***** Exercise material *****

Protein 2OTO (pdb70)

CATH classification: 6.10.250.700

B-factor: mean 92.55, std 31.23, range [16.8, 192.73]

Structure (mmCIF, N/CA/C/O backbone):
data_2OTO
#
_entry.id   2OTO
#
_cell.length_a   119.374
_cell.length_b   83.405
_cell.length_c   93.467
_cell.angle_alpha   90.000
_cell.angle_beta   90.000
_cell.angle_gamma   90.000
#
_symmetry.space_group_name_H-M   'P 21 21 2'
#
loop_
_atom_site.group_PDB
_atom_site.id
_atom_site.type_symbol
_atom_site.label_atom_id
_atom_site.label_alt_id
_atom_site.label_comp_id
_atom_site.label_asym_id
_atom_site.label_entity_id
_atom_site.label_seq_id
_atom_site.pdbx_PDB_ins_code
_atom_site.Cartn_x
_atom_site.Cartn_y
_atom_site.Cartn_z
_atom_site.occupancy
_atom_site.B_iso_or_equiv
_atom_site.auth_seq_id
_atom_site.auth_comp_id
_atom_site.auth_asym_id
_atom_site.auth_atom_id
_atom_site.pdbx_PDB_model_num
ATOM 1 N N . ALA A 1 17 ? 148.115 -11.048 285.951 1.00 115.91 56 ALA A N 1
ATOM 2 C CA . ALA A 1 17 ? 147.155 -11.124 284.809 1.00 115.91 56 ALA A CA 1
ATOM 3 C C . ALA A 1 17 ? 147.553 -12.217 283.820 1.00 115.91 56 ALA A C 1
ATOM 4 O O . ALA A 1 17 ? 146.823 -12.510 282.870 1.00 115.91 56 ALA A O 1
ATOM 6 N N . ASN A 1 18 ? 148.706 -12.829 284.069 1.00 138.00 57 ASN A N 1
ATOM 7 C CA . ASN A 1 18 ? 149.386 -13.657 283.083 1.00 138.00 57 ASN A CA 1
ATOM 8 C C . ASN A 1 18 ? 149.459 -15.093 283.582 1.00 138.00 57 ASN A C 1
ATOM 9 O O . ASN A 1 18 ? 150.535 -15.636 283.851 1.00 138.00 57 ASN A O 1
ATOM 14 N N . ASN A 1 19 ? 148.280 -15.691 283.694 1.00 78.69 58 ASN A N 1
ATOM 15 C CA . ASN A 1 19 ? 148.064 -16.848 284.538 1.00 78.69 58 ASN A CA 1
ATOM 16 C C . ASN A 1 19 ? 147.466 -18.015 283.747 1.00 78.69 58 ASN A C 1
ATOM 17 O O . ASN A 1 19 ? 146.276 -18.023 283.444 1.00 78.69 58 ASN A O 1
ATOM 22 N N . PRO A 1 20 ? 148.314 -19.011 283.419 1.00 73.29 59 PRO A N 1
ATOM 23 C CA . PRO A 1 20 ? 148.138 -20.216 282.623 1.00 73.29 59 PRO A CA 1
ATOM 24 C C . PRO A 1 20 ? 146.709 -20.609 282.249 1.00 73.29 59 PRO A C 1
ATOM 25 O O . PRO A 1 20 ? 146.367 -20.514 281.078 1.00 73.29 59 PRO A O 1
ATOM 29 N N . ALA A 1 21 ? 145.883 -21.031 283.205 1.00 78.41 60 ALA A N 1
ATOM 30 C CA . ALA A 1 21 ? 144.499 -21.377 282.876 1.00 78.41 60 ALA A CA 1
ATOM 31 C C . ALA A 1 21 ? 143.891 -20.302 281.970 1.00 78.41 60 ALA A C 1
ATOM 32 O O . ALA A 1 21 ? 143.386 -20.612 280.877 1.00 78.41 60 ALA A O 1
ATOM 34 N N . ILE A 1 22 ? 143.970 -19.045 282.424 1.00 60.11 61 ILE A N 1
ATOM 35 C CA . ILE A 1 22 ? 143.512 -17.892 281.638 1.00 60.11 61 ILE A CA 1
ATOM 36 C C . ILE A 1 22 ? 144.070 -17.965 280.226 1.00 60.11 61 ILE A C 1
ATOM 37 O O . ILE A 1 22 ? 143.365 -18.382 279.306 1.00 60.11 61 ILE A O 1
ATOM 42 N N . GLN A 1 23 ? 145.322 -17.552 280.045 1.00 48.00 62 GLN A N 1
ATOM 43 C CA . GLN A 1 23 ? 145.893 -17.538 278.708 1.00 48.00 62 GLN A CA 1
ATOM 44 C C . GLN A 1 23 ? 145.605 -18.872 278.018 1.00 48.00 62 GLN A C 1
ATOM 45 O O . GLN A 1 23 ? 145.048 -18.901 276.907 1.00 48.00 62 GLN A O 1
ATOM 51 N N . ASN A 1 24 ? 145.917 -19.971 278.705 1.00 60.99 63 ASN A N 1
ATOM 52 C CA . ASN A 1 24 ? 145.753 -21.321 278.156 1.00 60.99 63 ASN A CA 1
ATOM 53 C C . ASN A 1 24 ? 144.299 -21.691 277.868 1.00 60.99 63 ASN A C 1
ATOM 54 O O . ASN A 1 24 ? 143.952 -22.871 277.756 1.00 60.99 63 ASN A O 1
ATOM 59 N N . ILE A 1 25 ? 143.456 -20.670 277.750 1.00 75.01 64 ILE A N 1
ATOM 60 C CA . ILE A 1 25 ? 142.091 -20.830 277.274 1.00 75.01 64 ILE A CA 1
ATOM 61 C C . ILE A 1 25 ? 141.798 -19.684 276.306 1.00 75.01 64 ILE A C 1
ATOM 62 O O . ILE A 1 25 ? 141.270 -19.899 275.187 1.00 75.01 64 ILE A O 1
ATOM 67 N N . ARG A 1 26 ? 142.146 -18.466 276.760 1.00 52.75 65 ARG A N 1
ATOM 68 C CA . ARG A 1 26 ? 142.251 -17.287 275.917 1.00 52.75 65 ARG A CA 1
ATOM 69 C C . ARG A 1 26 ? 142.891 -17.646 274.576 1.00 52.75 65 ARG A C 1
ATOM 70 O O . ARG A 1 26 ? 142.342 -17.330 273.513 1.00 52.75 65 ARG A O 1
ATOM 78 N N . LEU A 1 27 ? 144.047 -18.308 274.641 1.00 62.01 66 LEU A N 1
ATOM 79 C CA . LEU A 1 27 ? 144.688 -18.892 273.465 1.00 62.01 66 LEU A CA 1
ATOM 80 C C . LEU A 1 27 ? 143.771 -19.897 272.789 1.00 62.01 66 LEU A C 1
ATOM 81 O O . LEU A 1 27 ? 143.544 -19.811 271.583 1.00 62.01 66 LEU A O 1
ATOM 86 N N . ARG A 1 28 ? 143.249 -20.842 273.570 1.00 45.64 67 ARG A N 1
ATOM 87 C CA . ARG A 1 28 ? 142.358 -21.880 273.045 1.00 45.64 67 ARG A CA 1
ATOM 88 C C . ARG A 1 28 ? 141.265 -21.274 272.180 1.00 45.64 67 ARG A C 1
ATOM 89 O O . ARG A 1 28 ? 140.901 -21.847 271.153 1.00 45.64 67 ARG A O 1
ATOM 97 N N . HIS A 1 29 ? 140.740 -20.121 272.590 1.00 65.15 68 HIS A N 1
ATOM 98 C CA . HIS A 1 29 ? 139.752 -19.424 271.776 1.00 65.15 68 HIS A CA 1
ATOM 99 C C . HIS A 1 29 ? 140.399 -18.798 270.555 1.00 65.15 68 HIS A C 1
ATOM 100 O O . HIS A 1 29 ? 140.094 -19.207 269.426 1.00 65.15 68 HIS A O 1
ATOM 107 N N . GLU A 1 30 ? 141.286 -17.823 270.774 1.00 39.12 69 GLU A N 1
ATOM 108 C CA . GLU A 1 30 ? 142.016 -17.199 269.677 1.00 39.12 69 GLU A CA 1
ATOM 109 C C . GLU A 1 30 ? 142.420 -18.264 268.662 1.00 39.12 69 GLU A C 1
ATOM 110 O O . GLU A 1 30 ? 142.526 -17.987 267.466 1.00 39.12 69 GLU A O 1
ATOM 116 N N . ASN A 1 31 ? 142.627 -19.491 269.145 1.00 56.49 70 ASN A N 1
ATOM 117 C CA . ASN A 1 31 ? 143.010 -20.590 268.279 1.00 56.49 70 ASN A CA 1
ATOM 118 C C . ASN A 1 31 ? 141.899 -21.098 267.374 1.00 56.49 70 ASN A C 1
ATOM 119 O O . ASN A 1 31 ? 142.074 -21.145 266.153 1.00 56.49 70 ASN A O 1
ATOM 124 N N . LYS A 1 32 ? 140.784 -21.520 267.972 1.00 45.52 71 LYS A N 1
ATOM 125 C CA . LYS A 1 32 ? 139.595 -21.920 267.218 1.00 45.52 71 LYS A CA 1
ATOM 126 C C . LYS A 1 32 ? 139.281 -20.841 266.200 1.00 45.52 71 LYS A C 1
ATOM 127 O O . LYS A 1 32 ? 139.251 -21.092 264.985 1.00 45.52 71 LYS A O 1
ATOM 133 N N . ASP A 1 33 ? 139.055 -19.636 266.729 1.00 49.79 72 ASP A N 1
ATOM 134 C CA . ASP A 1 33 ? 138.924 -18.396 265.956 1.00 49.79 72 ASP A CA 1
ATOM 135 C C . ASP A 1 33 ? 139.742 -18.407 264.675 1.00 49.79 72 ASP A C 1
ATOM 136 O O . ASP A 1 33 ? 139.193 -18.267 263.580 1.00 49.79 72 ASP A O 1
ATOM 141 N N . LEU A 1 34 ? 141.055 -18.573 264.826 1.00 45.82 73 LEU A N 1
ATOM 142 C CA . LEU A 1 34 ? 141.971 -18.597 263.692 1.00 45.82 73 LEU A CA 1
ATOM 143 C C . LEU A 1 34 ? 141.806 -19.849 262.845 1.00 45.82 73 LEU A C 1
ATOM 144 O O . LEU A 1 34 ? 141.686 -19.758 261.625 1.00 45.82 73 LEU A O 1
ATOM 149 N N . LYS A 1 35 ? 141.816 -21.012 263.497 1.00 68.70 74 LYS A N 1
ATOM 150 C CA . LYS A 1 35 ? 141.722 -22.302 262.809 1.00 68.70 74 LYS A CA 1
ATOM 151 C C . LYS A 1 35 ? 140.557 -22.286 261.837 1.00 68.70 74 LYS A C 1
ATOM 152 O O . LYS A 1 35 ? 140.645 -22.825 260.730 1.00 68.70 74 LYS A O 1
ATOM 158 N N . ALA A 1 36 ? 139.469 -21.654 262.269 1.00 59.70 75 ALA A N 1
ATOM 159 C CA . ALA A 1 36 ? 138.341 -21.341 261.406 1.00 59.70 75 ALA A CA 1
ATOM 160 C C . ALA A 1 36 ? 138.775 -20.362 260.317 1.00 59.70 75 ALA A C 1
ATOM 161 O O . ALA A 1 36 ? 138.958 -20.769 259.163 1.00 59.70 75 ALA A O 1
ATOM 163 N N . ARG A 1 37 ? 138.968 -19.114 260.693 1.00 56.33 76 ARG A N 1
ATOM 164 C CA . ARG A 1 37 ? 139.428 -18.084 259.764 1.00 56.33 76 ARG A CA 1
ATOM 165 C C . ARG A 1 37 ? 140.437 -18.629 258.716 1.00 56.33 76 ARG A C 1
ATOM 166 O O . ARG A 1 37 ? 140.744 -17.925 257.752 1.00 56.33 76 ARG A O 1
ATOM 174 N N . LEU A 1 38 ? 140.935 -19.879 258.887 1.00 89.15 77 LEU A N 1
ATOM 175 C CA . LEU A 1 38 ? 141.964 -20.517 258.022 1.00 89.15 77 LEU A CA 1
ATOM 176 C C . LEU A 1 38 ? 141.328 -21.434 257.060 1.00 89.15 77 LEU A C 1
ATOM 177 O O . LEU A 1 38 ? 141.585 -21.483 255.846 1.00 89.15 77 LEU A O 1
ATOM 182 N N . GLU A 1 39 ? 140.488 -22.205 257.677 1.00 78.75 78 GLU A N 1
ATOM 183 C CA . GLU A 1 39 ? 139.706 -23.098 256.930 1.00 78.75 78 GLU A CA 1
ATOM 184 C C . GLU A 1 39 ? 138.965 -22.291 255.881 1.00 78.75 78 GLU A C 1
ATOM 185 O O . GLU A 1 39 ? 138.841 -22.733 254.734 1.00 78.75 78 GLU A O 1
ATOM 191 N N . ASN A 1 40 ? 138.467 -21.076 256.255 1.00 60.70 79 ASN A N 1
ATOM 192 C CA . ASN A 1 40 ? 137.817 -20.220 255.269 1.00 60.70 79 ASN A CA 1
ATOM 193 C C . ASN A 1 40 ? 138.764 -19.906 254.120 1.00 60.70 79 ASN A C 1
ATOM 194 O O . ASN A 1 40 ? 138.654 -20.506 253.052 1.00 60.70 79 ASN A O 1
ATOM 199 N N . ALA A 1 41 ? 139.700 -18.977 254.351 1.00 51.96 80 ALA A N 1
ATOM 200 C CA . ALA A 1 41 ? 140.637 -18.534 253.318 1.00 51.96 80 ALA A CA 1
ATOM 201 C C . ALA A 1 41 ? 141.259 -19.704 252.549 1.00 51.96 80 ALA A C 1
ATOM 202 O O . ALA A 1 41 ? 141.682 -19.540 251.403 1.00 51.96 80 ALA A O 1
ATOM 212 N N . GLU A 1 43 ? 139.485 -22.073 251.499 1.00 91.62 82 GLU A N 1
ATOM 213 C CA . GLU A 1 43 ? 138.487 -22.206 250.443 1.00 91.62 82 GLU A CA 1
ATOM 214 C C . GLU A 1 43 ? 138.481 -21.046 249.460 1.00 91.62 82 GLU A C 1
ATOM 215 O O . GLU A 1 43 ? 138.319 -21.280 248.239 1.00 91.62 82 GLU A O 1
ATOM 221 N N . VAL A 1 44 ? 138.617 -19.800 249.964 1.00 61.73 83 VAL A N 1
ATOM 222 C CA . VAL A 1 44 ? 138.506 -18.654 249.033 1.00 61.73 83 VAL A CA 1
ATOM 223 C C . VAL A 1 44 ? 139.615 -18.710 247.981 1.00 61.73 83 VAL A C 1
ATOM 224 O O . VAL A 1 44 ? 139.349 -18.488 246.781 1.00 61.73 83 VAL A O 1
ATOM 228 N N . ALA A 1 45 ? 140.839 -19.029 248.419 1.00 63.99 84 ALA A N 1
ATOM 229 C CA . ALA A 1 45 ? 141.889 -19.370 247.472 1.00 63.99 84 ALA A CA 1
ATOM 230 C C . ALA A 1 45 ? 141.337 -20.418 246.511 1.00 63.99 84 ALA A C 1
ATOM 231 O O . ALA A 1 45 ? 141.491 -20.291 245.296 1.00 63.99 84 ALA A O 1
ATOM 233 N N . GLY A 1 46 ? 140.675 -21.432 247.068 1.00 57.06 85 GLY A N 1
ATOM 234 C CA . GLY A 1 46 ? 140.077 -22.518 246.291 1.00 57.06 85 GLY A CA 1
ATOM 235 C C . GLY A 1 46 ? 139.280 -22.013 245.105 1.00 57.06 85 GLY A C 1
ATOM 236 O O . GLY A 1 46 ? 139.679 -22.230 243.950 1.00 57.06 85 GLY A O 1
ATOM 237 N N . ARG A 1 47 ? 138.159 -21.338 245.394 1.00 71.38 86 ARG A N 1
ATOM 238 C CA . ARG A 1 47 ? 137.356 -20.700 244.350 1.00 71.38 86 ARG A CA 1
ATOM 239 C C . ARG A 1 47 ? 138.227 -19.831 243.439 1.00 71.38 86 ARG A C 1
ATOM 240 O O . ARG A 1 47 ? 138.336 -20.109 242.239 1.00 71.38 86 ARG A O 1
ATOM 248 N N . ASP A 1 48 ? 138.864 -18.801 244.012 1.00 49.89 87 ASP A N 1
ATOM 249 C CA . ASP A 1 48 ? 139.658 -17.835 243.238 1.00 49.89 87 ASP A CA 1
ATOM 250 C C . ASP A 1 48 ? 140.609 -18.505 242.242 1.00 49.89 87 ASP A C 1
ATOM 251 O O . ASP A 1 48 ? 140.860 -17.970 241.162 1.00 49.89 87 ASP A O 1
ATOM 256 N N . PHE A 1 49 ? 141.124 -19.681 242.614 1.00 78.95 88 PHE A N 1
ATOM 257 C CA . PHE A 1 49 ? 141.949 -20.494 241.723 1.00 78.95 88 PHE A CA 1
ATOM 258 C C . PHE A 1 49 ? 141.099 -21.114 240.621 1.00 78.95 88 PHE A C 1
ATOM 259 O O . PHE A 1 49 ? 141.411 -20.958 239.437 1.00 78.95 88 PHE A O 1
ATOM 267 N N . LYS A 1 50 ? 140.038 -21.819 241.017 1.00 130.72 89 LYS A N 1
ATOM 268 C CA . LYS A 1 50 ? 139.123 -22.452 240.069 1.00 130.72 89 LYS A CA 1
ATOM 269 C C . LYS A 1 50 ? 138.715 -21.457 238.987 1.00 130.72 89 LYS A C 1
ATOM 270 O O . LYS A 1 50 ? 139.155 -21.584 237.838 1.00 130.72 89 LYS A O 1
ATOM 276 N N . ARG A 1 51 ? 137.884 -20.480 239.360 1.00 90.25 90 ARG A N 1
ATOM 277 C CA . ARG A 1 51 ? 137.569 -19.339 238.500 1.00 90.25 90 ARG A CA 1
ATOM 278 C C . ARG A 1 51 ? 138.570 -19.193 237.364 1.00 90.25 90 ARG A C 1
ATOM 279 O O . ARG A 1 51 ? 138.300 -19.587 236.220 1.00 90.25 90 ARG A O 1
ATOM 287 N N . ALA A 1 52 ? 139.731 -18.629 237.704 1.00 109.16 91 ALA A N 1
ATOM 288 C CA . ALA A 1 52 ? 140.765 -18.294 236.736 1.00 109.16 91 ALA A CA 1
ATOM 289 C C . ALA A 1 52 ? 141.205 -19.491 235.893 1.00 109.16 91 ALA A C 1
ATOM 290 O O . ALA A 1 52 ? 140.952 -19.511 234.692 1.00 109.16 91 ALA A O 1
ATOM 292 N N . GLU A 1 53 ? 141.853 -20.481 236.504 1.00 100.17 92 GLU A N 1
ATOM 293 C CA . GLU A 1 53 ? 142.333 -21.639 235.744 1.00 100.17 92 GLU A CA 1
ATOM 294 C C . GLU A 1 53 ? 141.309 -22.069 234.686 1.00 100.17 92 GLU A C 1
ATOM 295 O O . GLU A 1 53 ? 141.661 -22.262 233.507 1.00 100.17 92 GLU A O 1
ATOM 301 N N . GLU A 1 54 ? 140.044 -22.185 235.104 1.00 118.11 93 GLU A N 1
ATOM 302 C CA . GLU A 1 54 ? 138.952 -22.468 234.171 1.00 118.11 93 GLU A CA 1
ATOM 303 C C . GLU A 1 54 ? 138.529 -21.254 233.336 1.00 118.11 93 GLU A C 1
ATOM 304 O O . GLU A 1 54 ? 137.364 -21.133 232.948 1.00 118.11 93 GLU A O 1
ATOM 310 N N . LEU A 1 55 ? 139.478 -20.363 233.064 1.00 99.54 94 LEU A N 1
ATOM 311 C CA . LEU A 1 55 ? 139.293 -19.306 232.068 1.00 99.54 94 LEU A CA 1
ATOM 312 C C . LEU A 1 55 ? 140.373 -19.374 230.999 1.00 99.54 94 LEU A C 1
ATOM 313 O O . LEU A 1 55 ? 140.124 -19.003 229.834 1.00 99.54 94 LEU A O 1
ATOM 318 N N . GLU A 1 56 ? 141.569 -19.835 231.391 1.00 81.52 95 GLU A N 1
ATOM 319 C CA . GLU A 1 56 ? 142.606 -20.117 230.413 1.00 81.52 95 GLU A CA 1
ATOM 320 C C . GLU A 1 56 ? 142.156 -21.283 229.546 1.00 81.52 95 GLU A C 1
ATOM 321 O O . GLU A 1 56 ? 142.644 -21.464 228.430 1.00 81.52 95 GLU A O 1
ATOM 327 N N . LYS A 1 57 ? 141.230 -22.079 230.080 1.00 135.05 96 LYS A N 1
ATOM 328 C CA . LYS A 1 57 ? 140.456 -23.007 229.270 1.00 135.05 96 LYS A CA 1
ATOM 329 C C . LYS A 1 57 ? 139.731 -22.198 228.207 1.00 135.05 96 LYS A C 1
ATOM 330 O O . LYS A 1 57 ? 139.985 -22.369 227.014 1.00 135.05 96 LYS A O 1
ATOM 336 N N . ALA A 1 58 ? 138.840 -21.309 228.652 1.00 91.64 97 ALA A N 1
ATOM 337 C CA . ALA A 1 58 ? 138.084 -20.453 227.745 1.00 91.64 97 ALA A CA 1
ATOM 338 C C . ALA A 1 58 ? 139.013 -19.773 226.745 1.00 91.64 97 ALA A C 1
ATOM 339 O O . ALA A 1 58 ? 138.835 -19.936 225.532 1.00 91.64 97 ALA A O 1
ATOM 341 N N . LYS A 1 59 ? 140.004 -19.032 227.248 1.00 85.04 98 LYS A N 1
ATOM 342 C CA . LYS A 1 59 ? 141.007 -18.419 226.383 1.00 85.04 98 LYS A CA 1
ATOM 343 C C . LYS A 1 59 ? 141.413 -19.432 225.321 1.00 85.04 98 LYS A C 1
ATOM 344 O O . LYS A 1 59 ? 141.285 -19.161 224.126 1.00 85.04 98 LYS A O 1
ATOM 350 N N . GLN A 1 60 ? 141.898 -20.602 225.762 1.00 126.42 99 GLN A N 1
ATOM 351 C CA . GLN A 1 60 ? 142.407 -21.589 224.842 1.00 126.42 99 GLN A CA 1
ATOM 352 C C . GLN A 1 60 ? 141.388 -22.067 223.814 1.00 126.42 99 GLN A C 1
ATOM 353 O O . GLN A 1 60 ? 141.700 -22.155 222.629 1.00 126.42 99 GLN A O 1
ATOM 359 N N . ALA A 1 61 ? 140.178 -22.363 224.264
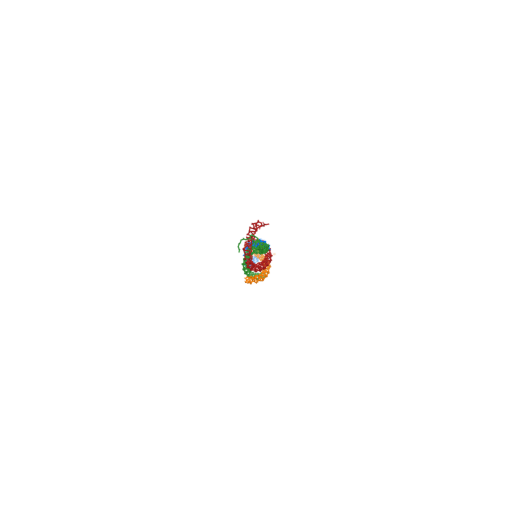 1.00 132.56 100 ALA A N 1
ATOM 360 C CA . ALA A 1 61 ? 139.139 -22.809 223.358 1.00 132.56 100 ALA A CA 1
ATOM 361 C C . ALA A 1 61 ? 138.938 -21.763 222.263 1.00 132.56 100 ALA A C 1
ATOM 362 O O . ALA A 1 61 ? 139.139 -22.053 221.080 1.00 132.56 100 ALA A O 1
ATOM 364 N N . LEU A 1 62 ? 138.521 -20.560 222.678 1.00 83.65 
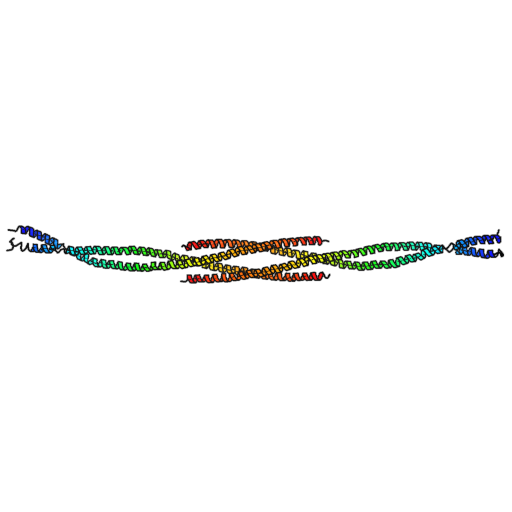101 LEU A N 1
ATOM 365 C CA . LEU A 1 62 ? 138.249 -19.407 221.806 1.00 83.65 101 LEU A CA 1
ATOM 366 C C . LEU A 1 62 ? 139.182 -19.279 220.640 1.00 83.65 101 LEU A C 1
ATOM 367 O O . LEU A 1 62 ? 138.798 -18.927 219.523 1.00 83.65 101 LEU A O 1
ATOM 372 N N . GLU A 1 63 ? 140.431 -19.603 220.964 1.00 91.79 102 GLU A N 1
ATOM 373 C CA . GLU A 1 63 ? 141.631 -19.607 220.100 1.00 91.79 102 GLU A CA 1
ATOM 374 C C . GLU A 1 63 ? 141.807 -20.963 219.355 1.00 91.79 102 GLU A C 1
ATOM 375 O O . GLU A 1 63 ? 142.231 -20.942 218.204 1.00 91.79 102 GLU A O 1
ATOM 381 N N . ASP A 1 64 ? 141.503 -22.104 219.969 1.00 154.16 103 ASP A N 1
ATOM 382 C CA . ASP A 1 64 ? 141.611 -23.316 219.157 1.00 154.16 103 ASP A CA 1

*****

◆ **Aim of the task**
Above are the lines; repeat exactly the ones from the line containing "ATOM 292 N N" down to the line containing "ATOM 312 C C", both inclusive.

◆ **Exercise response**
ATOM 292 N N . GLU A 1 53 ? 141.853 -20.481 236.504 1.00 100.17 92 GLU A N 1
ATOM 293 C CA . GLU A 1 53 ? 142.333 -21.639 235.744 1.00 100.17 92 GLU A CA 1
ATOM 294 C C . GLU A 1 53 ? 141.309 -22.069 234.686 1.00 100.17 92 GLU A C 1
ATOM 295 O O . GLU A 1 53 ? 141.661 -22.262 233.507 1.00 100.17 92 GLU A O 1
ATOM 301 N N . GLU A 1 54 ? 140.044 -22.185 235.104 1.00 118.11 93 GLU A N 1
ATOM 302 C CA . GLU A 1 54 ? 138.952 -22.468 234.171 1.00 118.11 93 GLU A CA 1
ATOM 303 C C . GLU A 1 54 ? 138.529 -21.254 233.336 1.00 118.11 93 GLU A C 1
ATOM 304 O O . GLU A 1 54 ? 137.364 -21.133 232.948 1.00 118.11 93 GLU A O 1
ATOM 310 N N . LEU A 1 55 ? 139.478 -20.363 233.064 1.00 99.54 94 LEU A N 1
ATOM 311 C CA . LEU A 1 55 ? 139.293 -19.306 232.068 1.00 99.54 94 LEU A CA 1
ATOM 312 C C . LEU A 1 55 ? 140.373 -19.374 230.999 1.00 99.54 94 LEU A C 1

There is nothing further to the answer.